A great Being or Power was traveling through the sky, his foot was on a kind of lightning as a wheel is on a rail, it was his pathway. The lightning was made entirely of the spirits of innumerable people close to one another, and I was one of them. He moved in a straight line, and each part of the streak or flash came into its short conscious existence only that he might travel. I seemed to be directly under the foot of God, and I thought he was grinding his own life up out of my pain. Then I saw that what he had been trying with all his might to do was to change his course, to bend the line of lightning to which he was tied, in the direction in which he wanted to go. I felt my flexibility and helplessness, and knew that he would succeed. He bended me, turning his corner by means of my hurt, hurting me more than I had ever been hurt in my life, and at the acutest point of this, as he passed, I saw. I understood for a moment things that I have now forgotten, things that no one could remember while retaining sanity. The angle was an obtuse angle, and I remember thinking as I woke that had he made it a right or acute angle, I should have both suffered and ‘seen’ still more, and should probably have died.

James summarizes from that great mass of amazing stories what is common to all, what truly defines a religious / mystical experience, as it is felt and what are the practical effects on the lives of the people who feel them.

The material becomes very hard near the end when James explores the technical aspects of Newman’s rationalist theology and Peirce’s pragmatist philosophy. I work at a university by moving papers around and humbly teaching ESL but I’m not an academic. My sense from working with academics, however, is that James is attempting to establish a scholarly territory. He’s arguing that it is academically valid to be speaking about subjecting personal experience to rational analysis.

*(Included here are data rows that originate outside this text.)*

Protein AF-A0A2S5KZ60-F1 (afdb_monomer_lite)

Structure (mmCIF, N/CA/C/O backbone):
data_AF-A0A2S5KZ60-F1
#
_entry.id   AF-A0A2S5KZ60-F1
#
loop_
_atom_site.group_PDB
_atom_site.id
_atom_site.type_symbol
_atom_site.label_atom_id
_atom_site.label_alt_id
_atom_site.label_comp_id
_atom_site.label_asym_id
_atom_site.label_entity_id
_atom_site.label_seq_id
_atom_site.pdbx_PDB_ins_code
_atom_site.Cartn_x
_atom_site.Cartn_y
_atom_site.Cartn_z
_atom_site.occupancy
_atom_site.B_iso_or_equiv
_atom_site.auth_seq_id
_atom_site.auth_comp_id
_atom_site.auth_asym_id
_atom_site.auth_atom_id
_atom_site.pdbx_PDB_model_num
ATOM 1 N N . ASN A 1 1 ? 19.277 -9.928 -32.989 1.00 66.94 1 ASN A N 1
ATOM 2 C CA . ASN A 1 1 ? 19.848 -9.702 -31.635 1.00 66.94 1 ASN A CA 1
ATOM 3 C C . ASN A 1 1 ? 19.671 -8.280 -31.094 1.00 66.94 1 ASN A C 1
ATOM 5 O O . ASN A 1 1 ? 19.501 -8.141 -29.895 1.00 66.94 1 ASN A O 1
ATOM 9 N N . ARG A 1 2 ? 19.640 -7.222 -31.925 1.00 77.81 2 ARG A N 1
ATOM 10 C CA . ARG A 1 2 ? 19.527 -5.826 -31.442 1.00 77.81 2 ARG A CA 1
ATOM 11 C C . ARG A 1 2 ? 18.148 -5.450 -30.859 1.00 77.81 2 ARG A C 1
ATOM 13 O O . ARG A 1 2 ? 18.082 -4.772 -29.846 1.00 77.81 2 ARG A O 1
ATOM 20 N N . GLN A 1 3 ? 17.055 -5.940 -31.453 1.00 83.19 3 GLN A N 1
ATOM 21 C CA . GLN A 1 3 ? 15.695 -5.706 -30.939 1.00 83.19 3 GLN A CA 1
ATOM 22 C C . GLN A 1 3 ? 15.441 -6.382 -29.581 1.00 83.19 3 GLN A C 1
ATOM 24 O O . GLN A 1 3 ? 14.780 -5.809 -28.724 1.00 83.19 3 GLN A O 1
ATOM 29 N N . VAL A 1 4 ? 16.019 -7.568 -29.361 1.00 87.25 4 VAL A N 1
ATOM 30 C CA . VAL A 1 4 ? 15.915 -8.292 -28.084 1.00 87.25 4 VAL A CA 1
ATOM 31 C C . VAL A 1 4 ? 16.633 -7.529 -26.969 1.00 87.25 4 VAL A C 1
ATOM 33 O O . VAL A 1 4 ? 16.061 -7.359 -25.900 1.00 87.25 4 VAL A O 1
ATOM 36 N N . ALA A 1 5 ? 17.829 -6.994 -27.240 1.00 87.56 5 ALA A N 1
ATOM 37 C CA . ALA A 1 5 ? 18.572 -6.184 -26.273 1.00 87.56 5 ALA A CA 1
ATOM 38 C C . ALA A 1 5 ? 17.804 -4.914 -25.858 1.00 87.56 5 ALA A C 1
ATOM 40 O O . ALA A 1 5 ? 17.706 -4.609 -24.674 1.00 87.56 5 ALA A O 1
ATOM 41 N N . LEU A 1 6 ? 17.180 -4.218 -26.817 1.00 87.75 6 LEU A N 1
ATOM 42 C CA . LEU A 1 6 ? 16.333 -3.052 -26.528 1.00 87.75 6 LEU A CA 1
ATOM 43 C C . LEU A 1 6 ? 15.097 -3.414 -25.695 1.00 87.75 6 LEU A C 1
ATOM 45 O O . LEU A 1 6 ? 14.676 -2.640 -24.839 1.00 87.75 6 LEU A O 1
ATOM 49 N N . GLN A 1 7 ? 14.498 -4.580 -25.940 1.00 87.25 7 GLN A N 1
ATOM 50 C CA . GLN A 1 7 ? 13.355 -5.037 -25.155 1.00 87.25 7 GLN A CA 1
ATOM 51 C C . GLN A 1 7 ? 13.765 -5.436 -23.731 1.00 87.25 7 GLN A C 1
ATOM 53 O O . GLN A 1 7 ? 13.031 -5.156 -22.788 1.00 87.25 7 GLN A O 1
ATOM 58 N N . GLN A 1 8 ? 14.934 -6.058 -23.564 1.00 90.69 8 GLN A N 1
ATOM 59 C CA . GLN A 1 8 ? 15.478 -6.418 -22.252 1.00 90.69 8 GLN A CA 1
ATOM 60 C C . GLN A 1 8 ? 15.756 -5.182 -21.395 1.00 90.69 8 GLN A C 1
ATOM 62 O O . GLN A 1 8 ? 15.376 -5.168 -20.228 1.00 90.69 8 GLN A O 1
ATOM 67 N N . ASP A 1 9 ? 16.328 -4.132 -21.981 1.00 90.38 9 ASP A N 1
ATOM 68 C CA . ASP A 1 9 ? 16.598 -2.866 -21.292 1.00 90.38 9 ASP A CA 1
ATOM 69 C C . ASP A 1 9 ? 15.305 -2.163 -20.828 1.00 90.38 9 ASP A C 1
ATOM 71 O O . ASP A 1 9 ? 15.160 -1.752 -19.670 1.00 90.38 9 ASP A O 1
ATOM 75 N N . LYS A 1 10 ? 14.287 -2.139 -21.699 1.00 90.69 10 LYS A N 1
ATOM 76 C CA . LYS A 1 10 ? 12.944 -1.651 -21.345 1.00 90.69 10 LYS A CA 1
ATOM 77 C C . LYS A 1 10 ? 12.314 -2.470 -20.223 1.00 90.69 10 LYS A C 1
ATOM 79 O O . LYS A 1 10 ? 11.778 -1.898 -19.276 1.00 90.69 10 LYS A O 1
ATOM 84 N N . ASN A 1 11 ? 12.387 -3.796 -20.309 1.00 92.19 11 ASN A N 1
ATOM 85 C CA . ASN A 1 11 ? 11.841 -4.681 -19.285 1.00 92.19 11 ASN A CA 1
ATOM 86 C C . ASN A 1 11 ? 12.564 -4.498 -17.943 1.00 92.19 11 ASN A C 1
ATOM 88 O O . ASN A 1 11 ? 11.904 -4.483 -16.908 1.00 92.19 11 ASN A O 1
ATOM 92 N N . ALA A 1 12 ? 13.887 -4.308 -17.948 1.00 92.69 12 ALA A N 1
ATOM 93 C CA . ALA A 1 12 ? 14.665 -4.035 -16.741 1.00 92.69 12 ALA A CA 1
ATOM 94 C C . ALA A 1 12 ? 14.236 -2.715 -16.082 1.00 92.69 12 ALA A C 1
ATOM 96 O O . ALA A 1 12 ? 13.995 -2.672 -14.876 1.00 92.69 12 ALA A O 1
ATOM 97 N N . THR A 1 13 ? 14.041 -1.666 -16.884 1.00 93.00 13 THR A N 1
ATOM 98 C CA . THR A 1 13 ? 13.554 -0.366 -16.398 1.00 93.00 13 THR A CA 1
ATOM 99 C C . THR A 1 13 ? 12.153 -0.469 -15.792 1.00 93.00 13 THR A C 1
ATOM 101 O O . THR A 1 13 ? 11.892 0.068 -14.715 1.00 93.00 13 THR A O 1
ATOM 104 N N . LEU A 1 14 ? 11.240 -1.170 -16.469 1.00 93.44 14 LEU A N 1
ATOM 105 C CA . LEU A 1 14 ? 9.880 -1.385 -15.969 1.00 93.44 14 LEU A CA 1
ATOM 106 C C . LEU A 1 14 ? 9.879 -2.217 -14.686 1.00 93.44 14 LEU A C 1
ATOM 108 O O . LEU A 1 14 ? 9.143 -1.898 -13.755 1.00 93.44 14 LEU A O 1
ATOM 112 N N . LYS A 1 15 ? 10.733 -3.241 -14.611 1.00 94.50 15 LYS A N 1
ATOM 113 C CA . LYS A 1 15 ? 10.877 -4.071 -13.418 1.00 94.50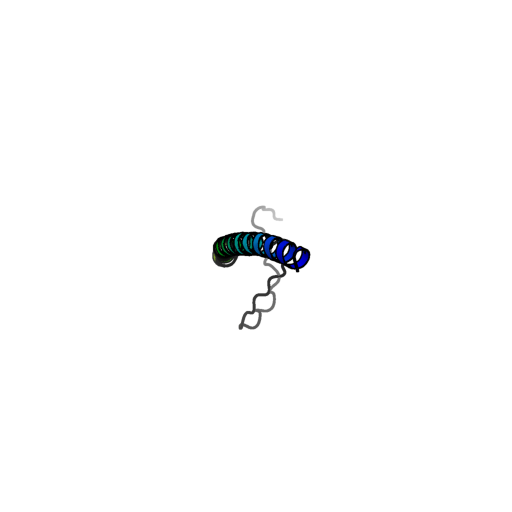 15 LYS A CA 1
ATOM 114 C C . LYS A 1 15 ? 11.363 -3.257 -12.220 1.00 94.50 15 LYS A C 1
ATOM 116 O O . LYS A 1 15 ? 10.730 -3.324 -11.177 1.00 94.50 15 LYS A O 1
ATOM 121 N N . ALA A 1 16 ? 12.392 -2.427 -12.386 1.00 93.19 16 ALA A N 1
ATOM 122 C CA . ALA A 1 16 ? 12.897 -1.573 -11.308 1.00 93.19 16 ALA A CA 1
ATOM 123 C C . ALA A 1 16 ? 11.822 -0.614 -10.757 1.00 93.19 16 ALA A C 1
ATOM 125 O O . ALA A 1 16 ? 11.717 -0.408 -9.547 1.00 93.19 16 ALA A O 1
ATOM 126 N N . ARG A 1 17 ? 10.984 -0.055 -11.641 1.00 94.12 17 ARG A N 1
ATOM 127 C CA . ARG A 1 17 ? 9.847 0.787 -11.236 1.00 94.12 17 ARG A CA 1
ATOM 128 C C . ARG A 1 17 ? 8.786 -0.005 -10.480 1.00 94.12 17 ARG A C 1
ATOM 130 O O . ARG A 1 17 ? 8.331 0.455 -9.441 1.00 94.12 17 ARG A O 1
ATOM 137 N N . ASN A 1 18 ? 8.414 -1.182 -10.979 1.00 95.31 18 ASN A N 1
ATOM 138 C CA . ASN A 1 18 ? 7.449 -2.044 -10.296 1.00 95.31 18 ASN A CA 1
ATOM 139 C C . ASN A 1 18 ? 7.952 -2.472 -8.916 1.00 95.31 18 ASN A C 1
ATOM 141 O O . ASN A 1 18 ? 7.196 -2.380 -7.958 1.00 95.31 18 ASN A O 1
ATOM 145 N N . ASP A 1 19 ? 9.222 -2.865 -8.805 1.00 94.00 19 ASP A N 1
ATOM 146 C CA . ASP A 1 19 ? 9.823 -3.281 -7.536 1.00 94.00 19 ASP A CA 1
ATOM 147 C C . ASP A 1 19 ? 9.796 -2.116 -6.509 1.00 94.00 19 ASP A C 1
ATOM 149 O O . ASP A 1 19 ? 9.555 -2.336 -5.322 1.00 94.00 19 ASP A O 1
ATOM 153 N N . THR A 1 20 ? 9.958 -0.865 -6.966 1.00 93.94 20 THR A N 1
ATOM 154 C CA . THR A 1 20 ? 9.842 0.343 -6.121 1.00 93.94 20 THR A CA 1
ATOM 155 C C . THR A 1 20 ? 8.398 0.588 -5.674 1.00 93.94 20 THR A C 1
ATOM 157 O O . THR A 1 20 ? 8.134 0.737 -4.484 1.00 93.94 20 THR A O 1
ATOM 160 N N . LEU A 1 21 ? 7.449 0.573 -6.614 1.00 91.62 21 LEU A N 1
ATOM 161 C CA . LEU A 1 21 ? 6.026 0.768 -6.318 1.00 91.62 21 LEU A CA 1
ATOM 162 C C . LEU A 1 21 ? 5.484 -0.317 -5.381 1.00 91.62 21 LEU A C 1
ATOM 164 O O . LEU A 1 21 ? 4.667 -0.040 -4.506 1.00 91.62 21 LEU A O 1
ATOM 168 N N . GLU A 1 22 ? 5.936 -1.560 -5.539 1.00 93.44 22 GLU A N 1
ATOM 169 C CA . GLU A 1 22 ? 5.537 -2.655 -4.659 1.00 93.44 22 GLU A CA 1
ATOM 170 C C . GLU A 1 22 ? 6.026 -2.427 -3.223 1.00 93.44 22 GLU A C 1
ATOM 172 O O . GLU A 1 22 ? 5.277 -2.675 -2.274 1.00 93.44 22 GLU A O 1
ATOM 177 N N . ALA A 1 23 ? 7.251 -1.921 -3.057 1.00 90.38 23 ALA A N 1
ATOM 178 C CA . ALA A 1 23 ? 7.785 -1.569 -1.748 1.00 90.38 23 ALA A CA 1
ATOM 179 C C . ALA A 1 23 ? 6.964 -0.451 -1.085 1.00 90.38 23 ALA A C 1
ATOM 181 O O . ALA A 1 23 ? 6.580 -0.598 0.075 1.00 90.38 23 ALA A O 1
ATOM 182 N N . GLU A 1 24 ? 6.616 0.603 -1.828 1.00 87.94 24 GLU A N 1
ATOM 183 C CA . GLU A 1 24 ? 5.765 1.699 -1.337 1.00 87.94 24 GLU A CA 1
ATOM 184 C C . GLU A 1 24 ? 4.370 1.208 -0.925 1.00 87.94 24 GLU A C 1
ATOM 186 O O . GLU A 1 24 ? 3.870 1.540 0.150 1.00 87.94 24 GLU A O 1
ATOM 191 N N . VAL A 1 25 ? 3.741 0.362 -1.746 1.00 91.12 25 VAL A N 1
ATOM 192 C CA . VAL A 1 25 ? 2.425 -0.213 -1.431 1.00 91.12 25 VAL A CA 1
ATOM 193 C C . VAL A 1 25 ? 2.496 -1.102 -0.192 1.00 91.12 25 VAL A C 1
ATOM 195 O O . VAL A 1 25 ? 1.565 -1.102 0.617 1.00 91.12 25 VAL A O 1
ATOM 198 N N . ARG A 1 26 ? 3.570 -1.882 -0.034 1.00 87.06 26 ARG A N 1
ATOM 199 C CA . ARG A 1 26 ? 3.766 -2.738 1.141 1.00 87.06 26 ARG A CA 1
ATOM 200 C C . ARG A 1 26 ? 3.933 -1.905 2.407 1.00 87.06 26 ARG A C 1
ATOM 202 O O . ARG A 1 26 ? 3.290 -2.224 3.406 1.00 87.06 26 ARG A O 1
ATOM 209 N N . ASP A 1 27 ? 4.739 -0.851 2.345 1.00 84.62 27 ASP A N 1
ATOM 210 C CA . ASP A 1 27 ? 4.937 0.083 3.452 1.00 84.62 27 ASP A CA 1
ATOM 211 C C . ASP A 1 27 ? 3.607 0.727 3.868 1.00 84.62 27 ASP A C 1
ATOM 213 O O . ASP A 1 27 ? 3.186 0.595 5.020 1.00 84.62 27 ASP A O 1
ATOM 217 N N . LEU A 1 28 ? 2.856 1.266 2.901 1.00 82.62 28 LEU A N 1
ATOM 218 C CA . LEU A 1 28 ? 1.555 1.891 3.145 1.00 82.62 28 LEU A CA 1
ATOM 219 C C . LEU A 1 28 ? 0.545 0.921 3.775 1.00 82.62 28 LEU A C 1
ATOM 221 O O . LEU A 1 28 ? -0.128 1.267 4.747 1.00 82.62 28 LEU A O 1
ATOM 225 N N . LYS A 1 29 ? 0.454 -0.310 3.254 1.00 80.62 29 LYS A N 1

He trying to distinguish psychology from philosophy by staking out concepts such as “emotions” and “subconscious.” He is making an argument that his field, psychology, is really a field worthy of study, writing, publishing, conventions, professional standards, grad students, and heated offices in habitable buildings.

Anyway, the book is a keeper, something to return to when one feels like re-reading something with heft. I mean, I like the first-hand stories from eyewitnesses that remind me of myself.